• [Task prompt]: Restate, exactly and without pictures, the lines from the start of the listing below through the line holding "ATOM 21 O O".

BEGIN Recorded data

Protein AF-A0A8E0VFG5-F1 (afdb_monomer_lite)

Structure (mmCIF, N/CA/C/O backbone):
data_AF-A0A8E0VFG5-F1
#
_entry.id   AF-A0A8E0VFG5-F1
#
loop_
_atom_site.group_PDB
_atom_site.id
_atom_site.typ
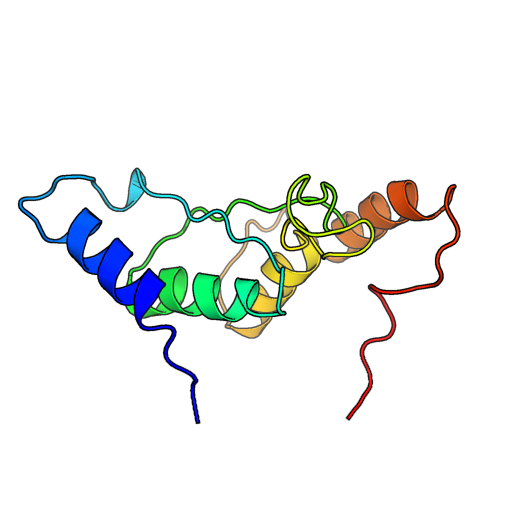e_symbol
_atom_site.label_atom_id
_atom_site.label_alt_id
_atom_site.label_comp_id
_atom_site.label_asym_id
_atom_site.label_entity_id
_atom_site.label_seq_id
_atom_site.pdbx_PDB_ins_code
_atom_site.Cartn_x
_atom_site.Cartn_y
_atom_site.Cartn_z
_atom_site.occupancy
_atom_site.B_iso_or_equiv
_atom_site.auth_seq_id
_atom_site.auth_comp_id
_atom_site.auth_asym_id
_atom_site.auth_atom_id
_atom_site.pdbx_PDB_model_num
ATOM 1 N N . MET A 1 1 ? -4.432 21.042 -4.064 1.00 34.59 1 MET A N 1
ATOM 2 C CA . MET A 1 1 ? -5.755 20.554 -4.504 1.00 34.59 1 MET A CA 1
ATOM 3 C C . MET A 1 1 ? -5.681 19.033 -4.541 1.00 34.59 1 MET A C 1
ATOM 5 O O . MET A 1 1 ? -5.115 18.492 -5.478 1.00 34.59 1 MET A O 1
ATOM 9 N N . MET A 1 2 ? -6.081 18.352 -3.459 1.00 45
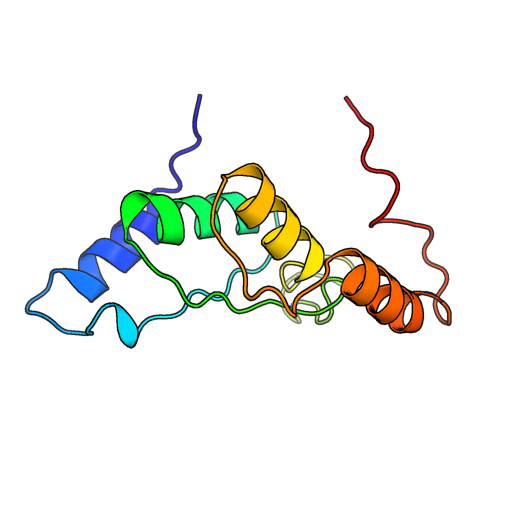.12 2 MET A N 1
ATOM 10 C CA . MET A 1 2 ? -6.053 16.884 -3.397 1.00 45.12 2 MET A CA 1
ATOM 11 C C . MET A 1 2 ? -7.157 16.353 -4.309 1.00 45.12 2 MET A C 1
ATOM 13 O O . MET A 1 2 ? -8.330 16.636 -4.076 1.00 45.12 2 MET A O 1
ATOM 17 N N . PHE A 1 3 ? -6.792 15.600 -5.345 1.00 51.91 3 PHE A N 1
ATOM 18 C CA . PHE A 1 3 ? -7.740 14.727 -6.025 1.00 51.91 3 PHE A CA 1
ATOM 19 C C . PHE A 1 3 ? -8.163 13.663 -5.013 1.00 51.91 3 PHE A C 1
ATOM 21 O O . PHE A 1 3 ? -7.469 12.672 -4.809 1.00 51.91 3 PHE A O 1
ATOM 28 N N . TYR A 1 4 ? -9.255 13.921 -4.302 1.00 58.09 4 TYR A N 1
ATOM 29 C CA . TYR A 1 4 ? -9.839 12.948 -3.394 1.00 58.09 4 TYR A CA 1
ATOM 30 C C . TYR A 1 4 ? -10.310 11.779 -4.260 1.00 58.09 4 TYR A C 1
ATOM 32 O O . TYR A 1 4 ? -11.173 11.970 -5.120 1.00 58.09 4 TYR A O 1
ATOM 40 N N . ASN A 1 5 ? -9.711 10.596 -4.131 1.00 68.94 5 ASN A N 1
ATOM 41 C CA . ASN A 1 5 ? -10.134 9.468 -4.951 1.00 68.94 5 ASN A CA 1
ATOM 42 C C . ASN A 1 5 ? -11.423 8.884 -4.362 1.00 68.94 5 ASN A C 1
ATOM 44 O O . ASN A 1 5 ? -11.399 8.063 -3.447 1.00 68.94 5 ASN A O 1
ATOM 48 N N . HIS A 1 6 ? -12.560 9.374 -4.861 1.00 80.56 6 HIS A N 1
ATOM 49 C CA . HIS A 1 6 ? -13.877 9.115 -4.277 1.00 80.56 6 HIS A CA 1
ATOM 50 C C . HIS A 1 6 ? -14.224 7.619 -4.265 1.00 80.56 6 HIS A C 1
ATOM 52 O O . HIS A 1 6 ? -14.963 7.171 -3.394 1.00 80.56 6 HIS A O 1
ATOM 58 N N . SER A 1 7 ? -13.687 6.832 -5.200 1.00 89.81 7 SER A N 1
ATOM 59 C CA . SER A 1 7 ? -14.028 5.413 -5.321 1.00 89.81 7 SER A CA 1
ATOM 60 C C . SER A 1 7 ? -13.463 4.570 -4.175 1.00 89.81 7 SER A C 1
ATOM 62 O O . SER A 1 7 ? -14.205 3.790 -3.579 1.00 89.81 7 SER A O 1
ATOM 64 N N . ILE A 1 8 ? -12.178 4.731 -3.834 1.00 92.94 8 ILE A N 1
ATOM 65 C CA . ILE A 1 8 ? -11.557 3.932 -2.763 1.00 92.94 8 ILE A CA 1
ATOM 66 C C . ILE A 1 8 ? -12.048 4.362 -1.380 1.00 92.94 8 ILE A C 1
ATOM 68 O O . ILE A 1 8 ? -12.318 3.510 -0.539 1.00 92.94 8 ILE A O 1
ATOM 72 N N . ASP A 1 9 ? -12.257 5.664 -1.178 1.00 93.69 9 ASP A N 1
ATOM 73 C CA . ASP A 1 9 ? -12.830 6.195 0.058 1.00 93.69 9 ASP A CA 1
ATOM 74 C C . ASP A 1 9 ? -14.218 5.599 0.341 1.00 93.69 9 ASP A C 1
ATOM 76 O O . ASP A 1 9 ? -14.493 5.098 1.436 1.00 93.69 9 ASP A O 1
ATOM 80 N N . ARG A 1 10 ? -15.087 5.576 -0.677 1.00 92.88 10 ARG A N 1
ATOM 81 C CA . ARG A 1 10 ? -16.426 4.993 -0.557 1.00 92.88 10 ARG A CA 1
ATOM 82 C C . ARG A 1 10 ? -16.377 3.489 -0.330 1.00 92.88 10 ARG A C 1
ATOM 84 O O . ARG A 1 10 ? -17.141 2.993 0.495 1.00 92.88 10 ARG A O 1
ATOM 91 N N . LEU A 1 11 ? -15.490 2.775 -1.024 1.00 92.69 11 LEU A N 1
ATOM 92 C CA . LEU A 1 11 ? -15.317 1.335 -0.840 1.00 92.69 11 LEU A CA 1
ATOM 93 C C . LEU A 1 11 ? -14.908 1.005 0.600 1.00 92.69 11 LEU A C 1
ATOM 95 O O . LEU A 1 11 ? -15.576 0.205 1.251 1.00 92.69 11 LEU A O 1
ATOM 99 N N . LEU A 1 12 ? -13.858 1.651 1.110 1.00 93.38 12 LEU A N 1
ATOM 100 C CA . LEU A 1 12 ? -13.372 1.428 2.472 1.00 93.38 12 LEU A CA 1
ATOM 101 C C . LEU A 1 12 ? -14.417 1.835 3.510 1.00 93.38 12 LEU A C 1
ATOM 103 O O . LEU A 1 12 ? -14.672 1.075 4.440 1.00 93.38 12 LEU A O 1
ATOM 107 N N . THR A 1 13 ? -15.113 2.955 3.297 1.00 92.50 13 THR A N 1
ATOM 108 C CA . THR A 1 13 ? -16.253 3.341 4.138 1.00 92.50 13 THR A CA 1
ATOM 109 C C . THR A 1 13 ? -17.280 2.215 4.217 1.00 92.50 13 THR A C 1
ATOM 111 O O . THR A 1 13 ? -17.684 1.830 5.310 1.00 92.50 13 THR A O 1
ATOM 114 N N . VAL A 1 14 ? -17.704 1.646 3.085 1.00 91.44 14 VAL A N 1
ATOM 115 C CA . VAL A 1 14 ? -18.702 0.565 3.071 1.00 91.44 14 VAL A CA 1
ATOM 116 C C . VAL A 1 14 ? -18.189 -0.678 3.799 1.00 91.44 14 VAL A C 1
ATOM 118 O O . VAL A 1 14 ? -18.925 -1.226 4.617 1.00 91.44 14 VAL A O 1
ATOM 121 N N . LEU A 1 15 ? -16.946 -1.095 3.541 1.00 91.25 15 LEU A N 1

END Recorded data

• [Answer to this task]:
Protein AF-A0A8E0VFG5-F1 (afdb_monomer_lite)

Structure (mmCIF, N/CA/C/O backbone):
data_AF-A0A8E0VFG5-F1
#
_entry.id   AF-A0A8E0VFG5-F1
#
loop_
_atom_site.group_PDB
_atom_site.id
_atom_site.typ
e_symbol
_atom_site.label_atom_id
_atom_site.label_alt_id
_atom_site.label_comp_id
_atom_site.label_asym_id
_atom_site.label_entity_id
_atom_site.label_seq_id
_atom_site.pdbx_PDB_ins_code
_atom_site.Cartn_x
_atom_site.Cartn_y
_atom_site.Cartn_z
_atom_site.occupancy
_atom_site.B_iso_or_equiv
_atom_site.auth_seq_id
_atom_site.auth_comp_id
_atom_site.auth_asym_id
_atom_site.auth_atom_id
_atom_site.pdbx_PDB_model_num
ATOM 1 N N . MET A 1 1 ? -4.432 21.042 -4.064 1.00 34.59 1 MET A N 1
ATOM 2 C CA . MET A 1 1 ? -5.755 20.554 -4.504 1.00 34.59 1 MET A CA 1
ATOM 3 C C . MET A 1 1 ? -5.681 19.033 -4.541 1.00 34.59 1 MET A C 1
ATOM 5 O O . MET A 1 1 ? -5.115 18.492 -5.478 1.00 34.59 1 MET A O 1
ATOM 9 N N . MET A 1 2 ? -6.081 18.352 -3.459 1.00 45
.12 2 MET A N 1
ATOM 10 C CA . MET A 1 2 ? -6.053 16.884 -3.397 1.00 45.12 2 MET A CA 1
ATOM 11 C C . MET A 1 2 ? -7.157 16.353 -4.309 1.00 45.12 2 MET A C 1
ATOM 13 O O . MET A 1 2 ? -8.330 16.636 -4.076 1.00 45.12 2 MET A O 1
ATOM 17 N N . PHE A 1 3 ? -6.792 15.600 -5.345 1.00 51.91 3 PHE A N 1
ATOM 18 C CA . PHE A 1 3 ? -7.740 14.727 -6.025 1.00 51.91 3 PHE A CA 1
ATOM 19 C C . PHE A 1 3 ? -8.163 13.663 -5.013 1.00 51.91 3 PHE A C 1
ATOM 21 O O . PHE A 1 3 ? -7.469 12.672 -4.809 1.00 51.91 3 PHE A O 1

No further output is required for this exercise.